Sen. Levin introduces legislation targeting offshore income



Sen. Levin introduces legislation targeting offshore income

Sen. Carl Levin (D-MI) and Senator Sheldon Whitehouse (D-RI), February 11, introduced a bill with significant implications for U.S. multinationals. Many of the international provisions in the Cut Unjustified Tax Loopholes Act (S. 2075) were lifted from the Administration's FY2013 Green Book.
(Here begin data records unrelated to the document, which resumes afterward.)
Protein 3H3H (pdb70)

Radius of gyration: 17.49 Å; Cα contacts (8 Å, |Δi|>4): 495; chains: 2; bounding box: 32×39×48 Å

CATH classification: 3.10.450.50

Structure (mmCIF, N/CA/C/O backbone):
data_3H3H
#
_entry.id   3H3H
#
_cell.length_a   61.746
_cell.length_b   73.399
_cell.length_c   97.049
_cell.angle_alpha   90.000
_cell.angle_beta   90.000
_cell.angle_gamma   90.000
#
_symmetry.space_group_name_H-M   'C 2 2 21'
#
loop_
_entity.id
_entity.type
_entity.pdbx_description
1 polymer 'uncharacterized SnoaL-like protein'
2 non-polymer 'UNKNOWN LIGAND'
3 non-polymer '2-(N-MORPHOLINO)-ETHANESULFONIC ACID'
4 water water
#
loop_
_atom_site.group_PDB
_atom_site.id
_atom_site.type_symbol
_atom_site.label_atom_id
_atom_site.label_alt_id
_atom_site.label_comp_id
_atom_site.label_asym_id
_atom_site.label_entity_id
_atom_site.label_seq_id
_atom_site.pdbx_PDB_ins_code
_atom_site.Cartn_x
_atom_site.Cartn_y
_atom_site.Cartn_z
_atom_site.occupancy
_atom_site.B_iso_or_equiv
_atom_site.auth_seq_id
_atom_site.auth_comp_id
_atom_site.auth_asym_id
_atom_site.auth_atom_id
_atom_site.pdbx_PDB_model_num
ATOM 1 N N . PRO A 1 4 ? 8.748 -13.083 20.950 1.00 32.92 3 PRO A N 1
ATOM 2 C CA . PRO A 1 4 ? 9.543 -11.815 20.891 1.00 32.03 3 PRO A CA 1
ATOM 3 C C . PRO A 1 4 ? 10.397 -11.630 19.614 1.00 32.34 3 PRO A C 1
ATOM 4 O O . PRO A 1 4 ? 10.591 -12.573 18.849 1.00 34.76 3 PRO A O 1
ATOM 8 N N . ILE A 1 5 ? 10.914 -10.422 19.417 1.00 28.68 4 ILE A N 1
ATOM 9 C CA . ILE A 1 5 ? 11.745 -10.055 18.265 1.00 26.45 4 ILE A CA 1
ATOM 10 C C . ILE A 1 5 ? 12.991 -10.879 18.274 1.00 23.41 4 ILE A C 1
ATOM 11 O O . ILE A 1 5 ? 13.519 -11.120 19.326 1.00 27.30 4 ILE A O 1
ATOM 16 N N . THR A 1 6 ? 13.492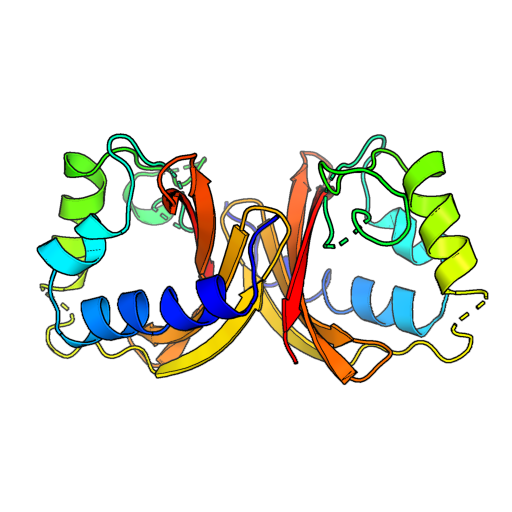 -11.294 17.119 1.00 22.21 5 THR A N 1
ATOM 17 C CA . THR A 1 6 ? 14.756 -12.025 17.140 1.00 20.93 5 THR A CA 1
ATOM 18 C C . THR A 1 6 ? 15.875 -11.137 16.703 1.00 19.04 5 THR A C 1
ATOM 19 O O . THR A 1 6 ? 15.679 -10.110 16.018 1.00 19.80 5 THR A O 1
ATOM 23 N N . GLN A 1 7 ? 17.086 -11.535 17.083 1.00 19.24 6 GLN A N 1
ATOM 24 C CA . GLN A 1 7 ? 18.283 -10.831 16.677 1.00 18.93 6 GLN A CA 1
ATOM 25 C C . GLN A 1 7 ? 18.469 -10.860 15.139 1.00 19.62 6 GLN A C 1
ATOM 26 O O . GLN A 1 7 ? 18.867 -9.839 14.549 1.00 19.58 6 GLN A O 1
ATOM 32 N N . ALA A 1 8 ? 18.185 -11.996 14.515 1.00 20.69 7 ALA A N 1
ATOM 33 C CA . ALA A 1 8 ? 18.281 -12.107 13.052 1.00 21.10 7 ALA A CA 1
ATOM 34 C C . ALA A 1 8 ? 17.380 -11.049 12.419 1.00 17.01 7 ALA A C 1
ATOM 35 O O . ALA A 1 8 ? 17.763 -10.358 11.506 1.00 20.01 7 ALA A O 1
ATOM 37 N N . PHE A 1 9 ? 16.156 -10.995 12.892 1.00 15.69 8 PHE A N 1
ATOM 38 C CA . PHE A 1 9 ? 15.203 -10.015 12.378 1.00 17.07 8 PHE A CA 1
ATOM 39 C C . PHE A 1 9 ? 15.679 -8.572 12.590 1.00 14.82 8 PHE A C 1
ATOM 40 O O . PHE A 1 9 ? 15.665 -7.748 11.709 1.00 13.60 8 PHE A O 1
ATOM 48 N N . ALA A 1 10 ? 16.110 -8.253 13.795 1.00 13.94 9 ALA A N 1
ATOM 49 C CA . ALA A 1 10 ? 16.533 -6.931 14.080 1.00 13.09 9 ALA A CA 1
ATOM 50 C C . ALA A 1 10 ? 17.675 -6.484 13.168 1.00 13.27 9 ALA A C 1
ATOM 51 O O . ALA A 1 10 ? 17.716 -5.351 12.673 1.00 14.24 9 ALA A O 1
ATOM 53 N N . GLN A 1 11 ? 18.659 -7.344 12.983 1.00 14.59 10 GLN A N 1
ATOM 54 C CA . GLN A 1 11 ? 19.816 -6.959 12.233 1.00 15.44 10 GLN A CA 1
ATOM 55 C C . GLN A 1 11 ? 19.466 -6.777 10.756 1.00 15.71 10 GLN A C 1
ATOM 56 O O . GLN A 1 11 ? 19.952 -5.855 10.118 1.00 15.79 10 GLN A O 1
ATOM 62 N N . GLN A 1 12 ? 18.641 -7.658 10.241 1.00 13.65 11 GLN A N 1
ATOM 63 C CA . GLN A 1 12 ? 18.193 -7.536 8.835 1.00 13.32 11 GLN A CA 1
ATOM 64 C C . GLN A 1 12 ? 17.341 -6.277 8.642 1.00 13.04 11 GLN A C 1
ATOM 65 O O . GLN A 1 12 ? 17.518 -5.513 7.650 1.00 15.11 11 GLN A O 1
ATOM 71 N N . PHE A 1 13 ? 16.406 -6.054 9.556 1.00 14.05 12 PHE A N 1
ATOM 72 C CA . PHE A 1 13 ? 15.633 -4.817 9.532 1.00 12.37 12 PHE A CA 1
ATOM 73 C C . PHE A 1 13 ? 16.535 -3.605 9.512 1.00 15.20 12 PHE A C 1
ATOM 74 O O . PHE A 1 13 ? 16.320 -2.634 8.784 1.00 14.66 12 PHE A O 1
ATOM 82 N N A SER A 1 14 ? 17.560 -3.620 10.347 0.50 15.04 13 SER A N 1
ATOM 83 N N B SER A 1 14 ? 17.566 -3.585 10.354 0.50 14.83 13 SER A N 1
ATOM 84 C CA A SER A 1 14 ? 18.425 -2.457 10.438 0.50 15.26 13 SER A CA 1
ATOM 85 C CA B SER A 1 14 ? 18.416 -2.383 10.417 0.50 14.84 13 SER A CA 1
ATOM 86 C C A SER A 1 14 ? 19.187 -2.210 9.133 0.50 14.89 13 SER A C 1
ATOM 87 C C B SER A 1 14 ? 19.198 -2.191 9.112 0.50 14.59 13 SER A C 1
ATOM 88 O O A SER A 1 14 ? 19.341 -1.061 8.692 0.50 15.61 13 SER A O 1
ATOM 89 O O B SER A 1 14 ? 19.366 -1.057 8.639 0.50 14.80 13 SER A O 1
ATOM 94 N N . ARG A 1 15 ? 19.679 -3.292 8.530 1.00 15.33 14 ARG A N 1
ATOM 95 C CA . ARG A 1 15 ? 20.348 -3.224 7.222 1.00 15.31 14 ARG A CA 1
ATOM 96 C C . ARG A 1 15 ? 19.420 -2.586 6.192 1.00 15.66 14 ARG A C 1
ATOM 97 O O . ARG A 1 15 ? 19.824 -1.648 5.500 1.00 17.26 14 ARG A O 1
ATOM 105 N N . GLU A 1 16 ? 18.173 -3.002 6.217 1.00 14.37 15 GLU A N 1
ATOM 106 C CA . GLU A 1 16 ? 17.154 -2.494 5.292 1.00 13.71 15 GLU A CA 1
ATOM 107 C C . GLU A 1 16 ? 16.879 -0.998 5.520 1.00 14.25 15 GLU A C 1
ATOM 108 O O . GLU A 1 16 ? 16.794 -0.252 4.566 1.00 17.14 15 GLU A O 1
ATOM 114 N N . TRP A 1 17 ? 16.745 -0.573 6.781 1.00 13.10 16 TRP A N 1
ATOM 115 C CA . TRP A 1 17 ? 16.355 0.745 7.115 1.00 12.04 16 TRP A CA 1
ATOM 116 C C . TRP A 1 17 ? 17.496 1.690 6.806 1.00 11.59 16 TRP A C 1
ATOM 117 O O . TRP A 1 17 ? 17.293 2.742 6.269 1.00 13.51 16 TRP A O 1
ATOM 128 N N . ILE A 1 18 ? 18.708 1.346 7.213 1.00 14.46 17 ILE A N 1
ATOM 129 C CA . ILE A 1 18 ? 19.848 2.203 6.972 1.00 12.96 17 ILE A CA 1
ATOM 130 C C . ILE A 1 18 ? 20.025 2.320 5.445 1.00 12.65 17 ILE A C 1
ATOM 131 O O . ILE A 1 18 ? 20.216 3.384 4.923 1.00 13.84 17 ILE A O 1
ATOM 136 N N . ASP A 1 19 ? 19.946 1.195 4.754 1.00 13.11 18 ASP A N 1
ATOM 137 C CA . ASP A 1 19 ? 20.087 1.243 3.311 1.00 12.62 18 ASP A CA 1
ATOM 138 C C . ASP A 1 19 ? 19.042 2.124 2.661 1.00 14.63 18 ASP A C 1
ATOM 139 O O . ASP A 1 19 ? 19.345 2.842 1.698 1.00 14.32 18 ASP A O 1
ATOM 144 N N . ALA A 1 20 ? 17.785 2.011 3.073 1.00 13.04 19 ALA A N 1
ATOM 145 C CA . ALA A 1 20 ? 16.748 2.817 2.431 1.00 12.76 19 ALA A CA 1
ATOM 146 C C . ALA A 1 20 ? 17.030 4.319 2.586 1.00 13.06 19 ALA A C 1
ATOM 147 O O . ALA A 1 20 ? 16.932 5.105 1.640 1.00 14.27 19 ALA A O 1
ATOM 149 N N . TRP A 1 21 ? 17.385 4.730 3.803 1.00 12.19 20 TRP A N 1
ATOM 150 C CA . TRP A 1 21 ? 17.777 6.111 4.024 1.00 11.74 20 TRP A CA 1
ATOM 151 C C . TRP A 1 21 ? 18.989 6.512 3.200 1.00 11.25 20 TRP A C 1
ATOM 152 O O . TRP A 1 21 ? 18.977 7.567 2.612 1.00 14.24 20 TRP A O 1
ATOM 163 N N . ASN A 1 22 ? 20.013 5.665 3.136 1.00 12.37 21 ASN A N 1
ATOM 164 C CA . ASN A 1 22 ? 21.221 6.017 2.399 1.00 14.21 21 ASN A CA 1
ATOM 165 C C . ASN A 1 22 ? 21.009 6.074 0.877 1.00 12.55 21 ASN A C 1
ATOM 166 O O . ASN A 1 22 ? 21.748 6.753 0.190 1.00 16.73 21 ASN A O 1
ATOM 171 N N . ALA A 1 23 ? 19.989 5.366 0.408 1.00 12.09 22 ALA A N 1
ATOM 172 C CA . ALA A 1 23 ? 19.604 5.378 -1.027 1.00 12.16 22 ALA A CA 1
ATOM 173 C C . ALA A 1 23 ? 18.686 6.573 -1.313 1.00 12.92 22 ALA A C 1
ATOM 174 O O . ALA A 1 23 ? 18.309 6.832 -2.443 1.00 13.25 22 ALA A O 1
ATOM 176 N N . HIS A 1 24 ? 18.279 7.252 -0.263 1.00 12.89 23 HIS A N 1
ATOM 177 C CA . HIS A 1 24 ? 17.386 8.415 -0.326 1.00 12.39 23 HIS A CA 1
ATOM 178 C C . HIS A 1 24 ? 16.045 8.072 -0.961 1.00 10.36 23 HIS A C 1
ATOM 179 O O . HIS A 1 24 ? 15.579 8.764 -1.847 1.00 12.47 23 HIS A O 1
ATOM 186 N N . ASP A 1 25 ? 15.558 6.928 -0.529 1.00 16.16 24 ASP A N 1
ATOM 187 C CA . ASP A 1 25 ? 14.448 6.228 -1.156 1.00 13.93 24 ASP A CA 1
ATOM 188 C C . ASP A 1 25 ? 13.253 6.238 -0.238 1.00 13.85 24 ASP A C 1
ATOM 189 O O . ASP A 1 25 ? 13.111 5.347 0.588 1.00 14.73 24 ASP A O 1
ATOM 194 N N . LEU A 1 26 ? 12.411 7.258 -0.404 1.00 16.36 25 LEU A N 1
ATOM 195 C CA . LEU A 1 26 ? 11.282 7.477 0.498 1.00 16.36 25 LEU A CA 1
ATOM 196 C C . LEU A 1 26 ? 10.323 6.294 0.462 1.00 13.54 25 LEU A C 1
ATOM 197 O O . LEU A 1 26 ? 9.895 5.773 1.505 1.00 16.25 25 LEU A O 1
ATOM 202 N N . ASP A 1 27 ? 10.041 5.794 -0.734 1.00 15.93 26 ASP A N 1
ATOM 203 C CA . ASP A 1 27 ? 9.190 4.609 -0.858 1.00 16.45 26 ASP A CA 1
ATOM 204 C C . ASP A 1 27 ? 9.733 3.426 -0.108 1.00 14.19 26 ASP A C 1
ATOM 205 O O . ASP A 1 27 ? 8.984 2.748 0.595 1.00 17.64 26 ASP A O 1
ATOM 210 N N . ALA A 1 28 ? 11.025 3.183 -0.213 1.00 11.93 27 ALA A N 1
ATOM 211 C CA . ALA A 1 28 ? 11.600 2.088 0.481 1.00 12.65 27 ALA A CA 1
ATOM 212 C C . ALA A 1 28 ? 11.529 2.331 1.976 1.00 13.89 27 ALA A C 1
ATOM 213 O O . ALA A 1 28 ? 11.299 1.405 2.710 1.00 16.26 27 ALA A O 1
ATOM 215 N N . ILE A 1 29 ? 11.829 3.545 2.427 1.00 15.66 28 ILE A N 1
ATOM 216 C CA . ILE A 1 29 ? 11.779 3.856 3.866 1.00 13.04 28 ILE A CA 1
ATOM 217 C C . ILE A 1 29 ? 10.379 3.525 4.414 1.00 15.24 28 ILE A C 1
ATOM 218 O O . ILE A 1 29 ? 10.235 2.713 5.348 1.00 17.91 28 ILE A O 1
ATOM 223 N N . LEU A 1 30 ? 9.368 4.065 3.754 1.00 14.82 29 LEU A N 1
ATOM 224 C CA . LEU A 1 30 ? 7.992 3.915 4.181 1.00 14.81 29 LEU A CA 1
ATOM 225 C C . LEU A 1 30 ? 7.502 2.473 4.109 1.00 15.36 29 LEU A C 1
ATOM 226 O O . LEU A 1 30 ? 6.592 2.107 4.827 1.00 17.55 29 LEU A O 1
ATOM 231 N N . SER A 1 31 ? 8.093 1.663 3.231 1.00 14.64 30 SER A N 1
ATOM 232 C CA . SER A 1 31 ? 7.669 0.287 3.052 1.00 14.91 30 SER A CA 1
ATOM 233 C C . SER A 1 31 ? 7.873 -0.537 4.295 1.00 14.33 30 SER A C 1
ATOM 234 O O . SER A 1 31 ? 7.268 -1.592 4.419 1.00 16.18 30 SER A O 1
ATOM 237 N N . HIS A 1 32 ? 8.754 -0.096 5.176 1.00 14.18 31 HIS A N 1
ATOM 238 C CA . HIS A 1 32 ? 8.992 -0.786 6.430 1.00 15.41 31 HIS A CA 1
ATOM 239 C C . HIS A 1 32 ? 8.001 -0.520 7.537 1.00 15.91 31 HIS A C 1
ATOM 240 O O . HIS A 1 32 ? 8.107 -1.151 8.576 1.00 15.07 31 HIS A O 1
ATOM 247 N N . TYR A 1 33 ? 7.105 0.435 7.308 1.00 15.55 32 TYR A N 1
ATOM 248 C CA . TYR A 1 33 ? 6.163 0.865 8.308 1.00 13.79 32 TYR A CA 1
ATOM 249 C C . TYR A 1 33 ? 4.761 0.422 7.954 1.00 13.77 32 TYR A C 1
ATOM 250 O O . TYR A 1 33 ? 4.376 0.325 6.780 1.00 13.98 32 TYR A O 1
ATOM 259 N N . ALA A 1 34 ? 3.983 0.184 8.997 1.00 12.21 33 ALA A N 1
ATOM 260 C CA . ALA A 1 34 ? 2.610 -0.171 8.872 1.00 11.27 33 ALA A CA 1
ATOM 261 C C . ALA A 1 34 ? 1.850 1.049 8.460 1.00 13.89 33 ALA A C 1
ATOM 262 O O . ALA A 1 34 ? 2.220 2.168 8.833 1.00 13.87 33 ALA A O 1
ATOM 264 N N . ASP A 1 35 ? 0.769 0.848 7.718 1.00 11.65 34 ASP A N 1
ATOM 265 C CA . ASP A 1 35 ? -0.146 1.961 7.488 1.00 10.78 34 ASP A CA 1
ATOM 266 C C . ASP A 1 35 ? -0.591 2.470 8.873 1.00 11.68 34 ASP A C 1
ATOM 267 O O . ASP A 1 35 ? -0.723 1.695 9.771 1.00 13.43 34 ASP A O 1
ATOM 272 N N . GLY A 1 36 ? -0.737 3.759 9.012 1.00 12.31 35 GLY A N 1
ATOM 273 C CA . GLY A 1 36 ? -1.184 4.394 10.232 1.00 14.09 35 GLY A CA 1
ATOM 274 C C . GLY A 1 36 ? -0.189 4.434 11.341 1.00 12.38 35 GLY A C 1
ATOM 275 O O . GLY A 1 36 ? -0.565 4.654 12.499 1.00 13.15 35 GLY A O 1
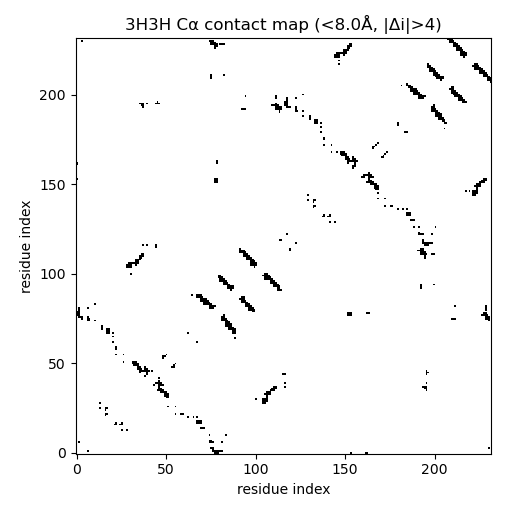ATOM 276 N N . PHE A 1 37 ? 1.084 4.133 11.049 1.00 11.51 36 PHE A N 1
ATOM 277 C CA . PHE A 1 37 ? 2.078 4.142 12.091 1.00 12.81 36 PHE A CA 1
ATOM 278 C C . PHE A 1 37 ? 2.255 5.492 12.757 1.00 12.55 36 PHE A C 1
ATOM 279 O O . PHE A 1 37 ? 2.007 6.555 12.163 1.00 14.45 36 PHE A O 1
ATOM 287 N N . GLU A 1 38 ? 2.656 5.458 14.026 1.00 11.86 37 GLU A N 1
ATOM 288 C CA . GLU A 1 38 ? 2.947 6.661 14.762 1.00 13.13 37 GLU A CA 1
ATOM 289 C C . GLU A 1 38 ? 4.433 6.871 14.873 1.00 14.72 37 GLU A C 1
ATOM 290 O O . GLU A 1 38 ? 5.192 5.914 14.984 1.00 14.80 37 GLU A O 1
ATOM 320 N N . SER A 1 40 ? 7.395 9.668 16.809 1.00 15.91 39 SER A N 1
ATOM 321 C CA . SER A 1 40 ? 7.689 10.795 17.638 1.00 15.09 39 SER A CA 1
ATOM 322 C C . SER A 1 40 ? 9.135 11.173 17.436 1.00 14.96 39 SER A C 1
ATOM 323 O O . SER A 1 40 ? 10.004 10.350 17.215 1.00 16.26 39 SER A O 1
ATOM 326 N N . SER A 1 41 ? 9.358 12.476 17.489 1.00 13.82 40 SER A N 1
ATOM 327 C CA . SER A 1 41 ? 10.686 13.020 17.457 1.00 14.58 40 SER A CA 1
ATOM 328 C C . SER A 1 41 ? 10.749 14.376 18.153 1.00 16.24 40 SER A C 1
ATOM 329 O O . SER A 1 41 ? 9.833 15.162 18.036 1.00 15.05 40 SER A O 1
ATOM 332 N N . PRO A 1 42 ? 11.862 14.662 18.826 1.00 16.79 41 PRO A N 1
ATOM 333 C CA . PRO A 1 42 ? 11.982 15.972 19.418 1.00 15.79 41 PRO A CA 1
ATOM 334 C C . PRO A 1 42 ? 12.082 17.044 18.352 1.00 17.99 41 PRO A C 1
ATOM 335 O O . PRO A 1 42 ? 11.813 18.234 18.621 1.00 19.02 41 PRO A O 1
ATOM 347 N N . ILE A 1 44 ? 9.958 17.119 15.873 1.00 19.78 43 ILE A N 1
ATOM 348 C CA . ILE A 1 44 ? 8.567 17.440 15.564 1.00 22.75 43 ILE A CA 1
ATOM 349 C C . ILE A 1 44 ? 8.056 18.448 16.588 1.00 22.58 43 ILE A C 1
ATOM 350 O O . ILE A 1 44 ? 7.296 19.368 16.270 1.00 20.55 43 ILE A O 1
ATOM 355 N N . VAL A 1 45 ? 8.478 18.287 17.845 1.00 21.44 44 VAL A N 1
ATOM 356 C CA . VAL A 1 45 ? 8.053 19.209 18.895 1.00 21.66 44 VAL A CA 1
ATOM 357 C C . VAL A 1 45 ? 8.353 20.624 18.516 1.00 21.75 44 VAL A C 1
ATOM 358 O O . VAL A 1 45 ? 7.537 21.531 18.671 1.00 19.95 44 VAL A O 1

Key U.S.-international provisions in the legislation include:
... requiring foreign tax credits to be calculated on a pooled basis;
... the deferral of tax deductions for U.S. corporations with offshore income until the profit is repatriated to the U.S.;
... immediately taxing excess income to foreign affiliates receiving U.S. intellectual property, limiting income shifting through U.S. property transfers offshore, and tightening the rules related to the valuation of “goodwill” and other intangible;
... preventing U.S. companies that invert from engaging in “earnings stripping” to avoid U.S. taxes;
... shifting the burden of proof on establishing who controls an offshore entity;
... stop corporations managed and controlled in the U.S. from claiming foreign status;
... treat derivative payments made from the U.S. to offshore recipients as U.S. income;
... penalizing foreign financial institutions and foreign countries that interfere with U.S. tax enforcement; and
... Strengthening the Foreign Account Tax Compliance Act by clarifying when foreign financial institutions and U.S. persons must report foreign financial accounts to the IRS.